Demo.mp4
This project provides a unified Gradio interface that supports both:
- Multi-Domain Image Classification using pre-trained specialized models
- Zero-Shot Image Classification using Google's SigLIP and SigLIP2 models
It enables users to perform image classification across a wide variety of tasks and also test open-vocabulary classification via a simple web interface.

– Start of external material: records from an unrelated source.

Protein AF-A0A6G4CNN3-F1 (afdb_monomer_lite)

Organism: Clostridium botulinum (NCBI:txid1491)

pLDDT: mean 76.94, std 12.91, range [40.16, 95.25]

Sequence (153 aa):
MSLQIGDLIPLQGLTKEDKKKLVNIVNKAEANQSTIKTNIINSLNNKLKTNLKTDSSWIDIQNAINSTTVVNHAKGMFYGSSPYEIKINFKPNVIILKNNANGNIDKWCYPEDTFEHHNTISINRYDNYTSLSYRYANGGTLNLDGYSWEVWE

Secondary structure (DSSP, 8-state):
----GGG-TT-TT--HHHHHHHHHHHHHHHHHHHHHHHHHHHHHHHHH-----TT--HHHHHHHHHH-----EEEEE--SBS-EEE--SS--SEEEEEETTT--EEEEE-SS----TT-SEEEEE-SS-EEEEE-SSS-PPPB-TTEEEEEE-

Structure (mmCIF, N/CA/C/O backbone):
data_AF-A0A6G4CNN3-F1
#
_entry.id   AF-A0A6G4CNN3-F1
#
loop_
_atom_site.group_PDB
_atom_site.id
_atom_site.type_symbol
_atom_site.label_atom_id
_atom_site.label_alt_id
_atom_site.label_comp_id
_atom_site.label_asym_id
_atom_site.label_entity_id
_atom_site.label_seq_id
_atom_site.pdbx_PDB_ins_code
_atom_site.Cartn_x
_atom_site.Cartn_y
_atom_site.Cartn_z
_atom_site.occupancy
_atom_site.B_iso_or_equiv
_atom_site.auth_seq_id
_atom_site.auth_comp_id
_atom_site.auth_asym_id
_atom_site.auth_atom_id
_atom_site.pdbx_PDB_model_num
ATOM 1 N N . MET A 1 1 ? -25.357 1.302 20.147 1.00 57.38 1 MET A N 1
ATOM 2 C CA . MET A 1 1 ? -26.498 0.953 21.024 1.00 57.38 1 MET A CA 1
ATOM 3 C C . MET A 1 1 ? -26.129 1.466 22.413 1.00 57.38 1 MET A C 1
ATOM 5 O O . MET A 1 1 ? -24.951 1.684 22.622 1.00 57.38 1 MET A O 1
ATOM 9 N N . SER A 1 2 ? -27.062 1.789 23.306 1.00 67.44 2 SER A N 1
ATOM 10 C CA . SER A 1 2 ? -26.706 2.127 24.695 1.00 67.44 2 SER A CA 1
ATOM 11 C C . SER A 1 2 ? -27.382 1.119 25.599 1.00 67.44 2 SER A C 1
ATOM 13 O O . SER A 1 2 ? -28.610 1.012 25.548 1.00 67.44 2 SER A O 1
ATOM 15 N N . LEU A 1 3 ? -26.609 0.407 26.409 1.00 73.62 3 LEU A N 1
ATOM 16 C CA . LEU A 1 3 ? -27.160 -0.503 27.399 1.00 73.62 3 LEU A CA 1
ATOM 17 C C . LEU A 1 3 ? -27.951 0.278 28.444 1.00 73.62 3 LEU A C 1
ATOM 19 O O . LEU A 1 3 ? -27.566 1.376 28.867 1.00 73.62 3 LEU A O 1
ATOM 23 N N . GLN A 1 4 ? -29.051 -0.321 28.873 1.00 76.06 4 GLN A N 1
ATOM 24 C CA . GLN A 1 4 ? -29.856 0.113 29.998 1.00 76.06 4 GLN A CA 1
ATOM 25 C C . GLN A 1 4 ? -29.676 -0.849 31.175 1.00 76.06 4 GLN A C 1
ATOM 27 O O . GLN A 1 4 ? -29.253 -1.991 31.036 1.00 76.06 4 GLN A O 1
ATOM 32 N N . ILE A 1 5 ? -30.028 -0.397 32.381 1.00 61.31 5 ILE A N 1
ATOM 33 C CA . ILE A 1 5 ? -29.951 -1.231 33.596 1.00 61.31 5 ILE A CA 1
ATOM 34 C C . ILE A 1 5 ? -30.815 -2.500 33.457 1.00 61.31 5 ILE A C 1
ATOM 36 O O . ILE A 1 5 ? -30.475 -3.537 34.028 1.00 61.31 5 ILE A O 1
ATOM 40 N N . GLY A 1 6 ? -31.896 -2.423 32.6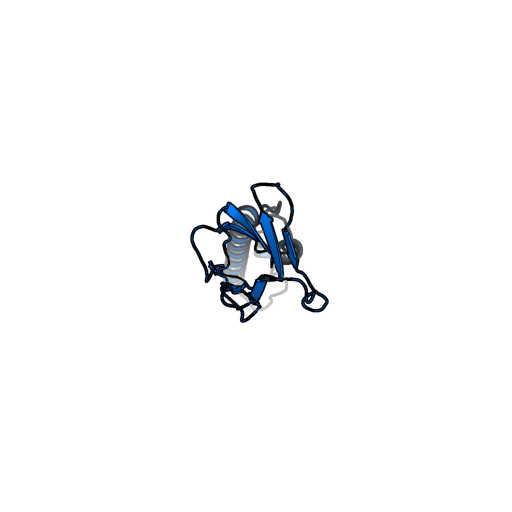72 1.00 65.00 6 GLY A N 1
ATOM 41 C CA . GLY A 1 6 ? -32.757 -3.553 32.321 1.00 65.00 6 GLY A CA 1
ATOM 42 C C . GLY A 1 6 ? -32.074 -4.639 31.486 1.00 65.00 6 GLY A C 1
ATOM 43 O O . GLY A 1 6 ? -32.604 -5.734 31.408 1.00 65.00 6 GLY A O 1
ATOM 44 N N . ASP A 1 7 ? -30.883 -4.399 30.939 1.00 67.06 7 ASP A N 1
ATOM 45 C CA . ASP A 1 7 ? -30.147 -5.402 30.160 1.00 67.06 7 ASP A CA 1
ATOM 46 C C . ASP A 1 7 ? -29.249 -6.288 31.054 1.00 67.06 7 ASP A C 1
ATOM 48 O O . ASP A 1 7 ? -28.729 -7.311 30.619 1.00 67.06 7 ASP A O 1
ATOM 52 N N . LEU A 1 8 ? -29.094 -5.938 32.343 1.00 64.06 8 LEU A N 1
ATOM 53 C CA . LEU A 1 8 ? -28.250 -6.637 33.330 1.00 64.06 8 LEU A CA 1
ATOM 54 C C . LEU A 1 8 ? -29.024 -7.638 34.218 1.00 64.06 8 LEU A C 1
ATOM 56 O O . LEU A 1 8 ? -28.629 -7.912 35.360 1.00 64.06 8 LEU A O 1
ATOM 60 N N . ILE A 1 9 ? -30.143 -8.178 33.724 1.00 57.53 9 ILE A N 1
ATOM 61 C CA . ILE A 1 9 ? -31.110 -8.978 34.502 1.00 57.53 9 ILE A CA 1
ATOM 62 C C . ILE A 1 9 ? -30.532 -10.232 35.208 1.00 57.53 9 ILE A C 1
ATOM 64 O O . ILE A 1 9 ? -31.046 -10.533 36.287 1.00 57.53 9 ILE A O 1
ATOM 68 N N . PRO A 1 10 ? -29.450 -10.922 34.773 1.00 62.94 10 PRO A N 1
ATOM 69 C CA . PRO A 1 10 ? -28.982 -12.105 35.501 1.00 62.94 10 PRO A CA 1
ATOM 70 C C . PRO A 1 10 ? -27.947 -11.816 36.606 1.00 62.94 10 PRO A C 1
ATOM 72 O O . PRO A 1 10 ? -27.576 -12.734 37.332 1.00 62.94 10 PRO A O 1
ATOM 75 N N . LEU A 1 11 ? -27.477 -10.573 36.788 1.00 62.88 11 LEU A N 1
ATOM 76 C CA . LEU A 1 11 ? -26.465 -10.253 37.808 1.00 62.88 11 LEU A CA 1
ATOM 77 C C . LEU A 1 11 ? -27.096 -10.166 39.212 1.00 62.88 11 LEU A C 1
ATOM 79 O O . LEU A 1 11 ? -27.399 -9.075 39.714 1.00 62.88 11 LEU A O 1
ATOM 83 N N . GLN A 1 12 ? -27.358 -11.320 39.828 1.00 68.12 12 GLN A N 1
ATOM 84 C CA . GLN A 1 12 ? -27.748 -11.429 41.236 1.00 68.12 12 GLN A CA 1
ATOM 85 C C . GLN A 1 12 ? -26.553 -11.085 42.145 1.00 68.12 12 GLN A C 1
ATOM 87 O O . GLN A 1 12 ? -25.416 -11.425 41.835 1.00 68.12 12 GLN A O 1
ATOM 92 N N . GLY A 1 13 ? -26.800 -10.369 43.249 1.00 72.31 13 GLY A N 1
ATOM 93 C CA . GLY A 1 13 ? -25.769 -9.972 44.224 1.00 72.31 13 GLY A CA 1
ATOM 94 C C . GLY A 1 13 ? -25.164 -8.569 44.050 1.00 72.31 13 GLY A C 1
ATOM 95 O O . GLY A 1 13 ? -24.485 -8.099 44.956 1.00 72.31 13 GLY A O 1
ATOM 96 N N . LEU A 1 14 ? -25.443 -7.862 42.946 1.00 78.62 14 LEU A N 1
ATOM 97 C CA . LEU A 1 14 ? -25.019 -6.466 42.743 1.00 78.62 14 LEU A CA 1
ATOM 98 C C . LEU A 1 14 ? -26.131 -5.471 43.084 1.00 78.62 14 LEU A C 1
ATOM 100 O O . LEU A 1 14 ? -27.294 -5.666 42.709 1.00 78.62 14 LEU A O 1
ATOM 104 N N . THR A 1 15 ? -25.766 -4.364 43.736 1.00 83.38 15 THR A N 1
ATOM 105 C CA . THR A 1 15 ? -26.711 -3.283 44.035 1.00 83.38 15 THR A CA 1
ATOM 106 C C . THR A 1 15 ? -27.157 -2.570 42.751 1.00 83.38 15 THR A C 1
ATOM 108 O O . THR A 1 15 ? -26.504 -2.641 41.707 1.00 83.38 15 THR A O 1
ATOM 111 N N . LYS A 1 16 ? -28.278 -1.835 42.807 1.00 82.12 16 LYS A N 1
ATOM 112 C CA . LYS A 1 16 ? -28.739 -1.003 41.675 1.00 82.12 16 LYS A CA 1
ATOM 113 C C . LYS A 1 16 ? -27.676 0.010 41.233 1.00 82.12 16 LYS A C 1
ATOM 115 O O . LYS A 1 16 ? -27.575 0.323 40.048 1.00 82.12 16 LYS A O 1
ATOM 120 N N . GLU A 1 17 ? -26.890 0.510 42.178 1.00 83.94 17 GLU A N 1
ATOM 121 C CA . GLU A 1 17 ? -25.850 1.498 41.923 1.00 83.94 17 GLU A CA 1
ATOM 122 C C . GLU A 1 17 ? -24.632 0.883 41.227 1.00 83.94 17 GLU A C 1
ATOM 124 O O . GLU A 1 17 ? -24.115 1.465 40.272 1.00 83.94 17 GLU A O 1
ATOM 129 N N . ASP A 1 18 ? -24.248 -0.338 41.600 1.00 82.88 18 ASP A N 1
ATOM 130 C CA . ASP A 1 18 ? -23.190 -1.082 40.908 1.00 82.88 18 ASP A CA 1
ATOM 131 C C . ASP A 1 18 ? -23.599 -1.432 39.476 1.00 82.88 18 ASP A C 1
ATOM 133 O O . ASP A 1 18 ? -22.823 -1.237 38.539 1.00 82.88 18 ASP A O 1
ATOM 137 N N . LYS A 1 19 ? -24.858 -1.841 39.271 1.00 83.81 19 LYS A N 1
ATOM 138 C CA . LYS A 1 19 ? -25.412 -2.067 37.926 1.00 83.81 19 LYS A CA 1
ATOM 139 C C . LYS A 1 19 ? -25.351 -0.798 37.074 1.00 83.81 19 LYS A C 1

Supports 18+ domains, including:
- Age classification
- Gender classification
- Emotion detection
- Deepfake quality assessment
- Dog breed classification
- Waste classification
- Food classification (Indian/Western)
- Traffic density
- Leaf disease detection (rice)
- Alphabet sign language detection
- Gym workout pose classification
- Bird species classification
- Clip Art 126, Painting 126, Sketch 126
- MNIST and Fashion MNIST
- Multi-source 121 classification
Each model is integrated via its own module for efficient classification using domain-specific architectures.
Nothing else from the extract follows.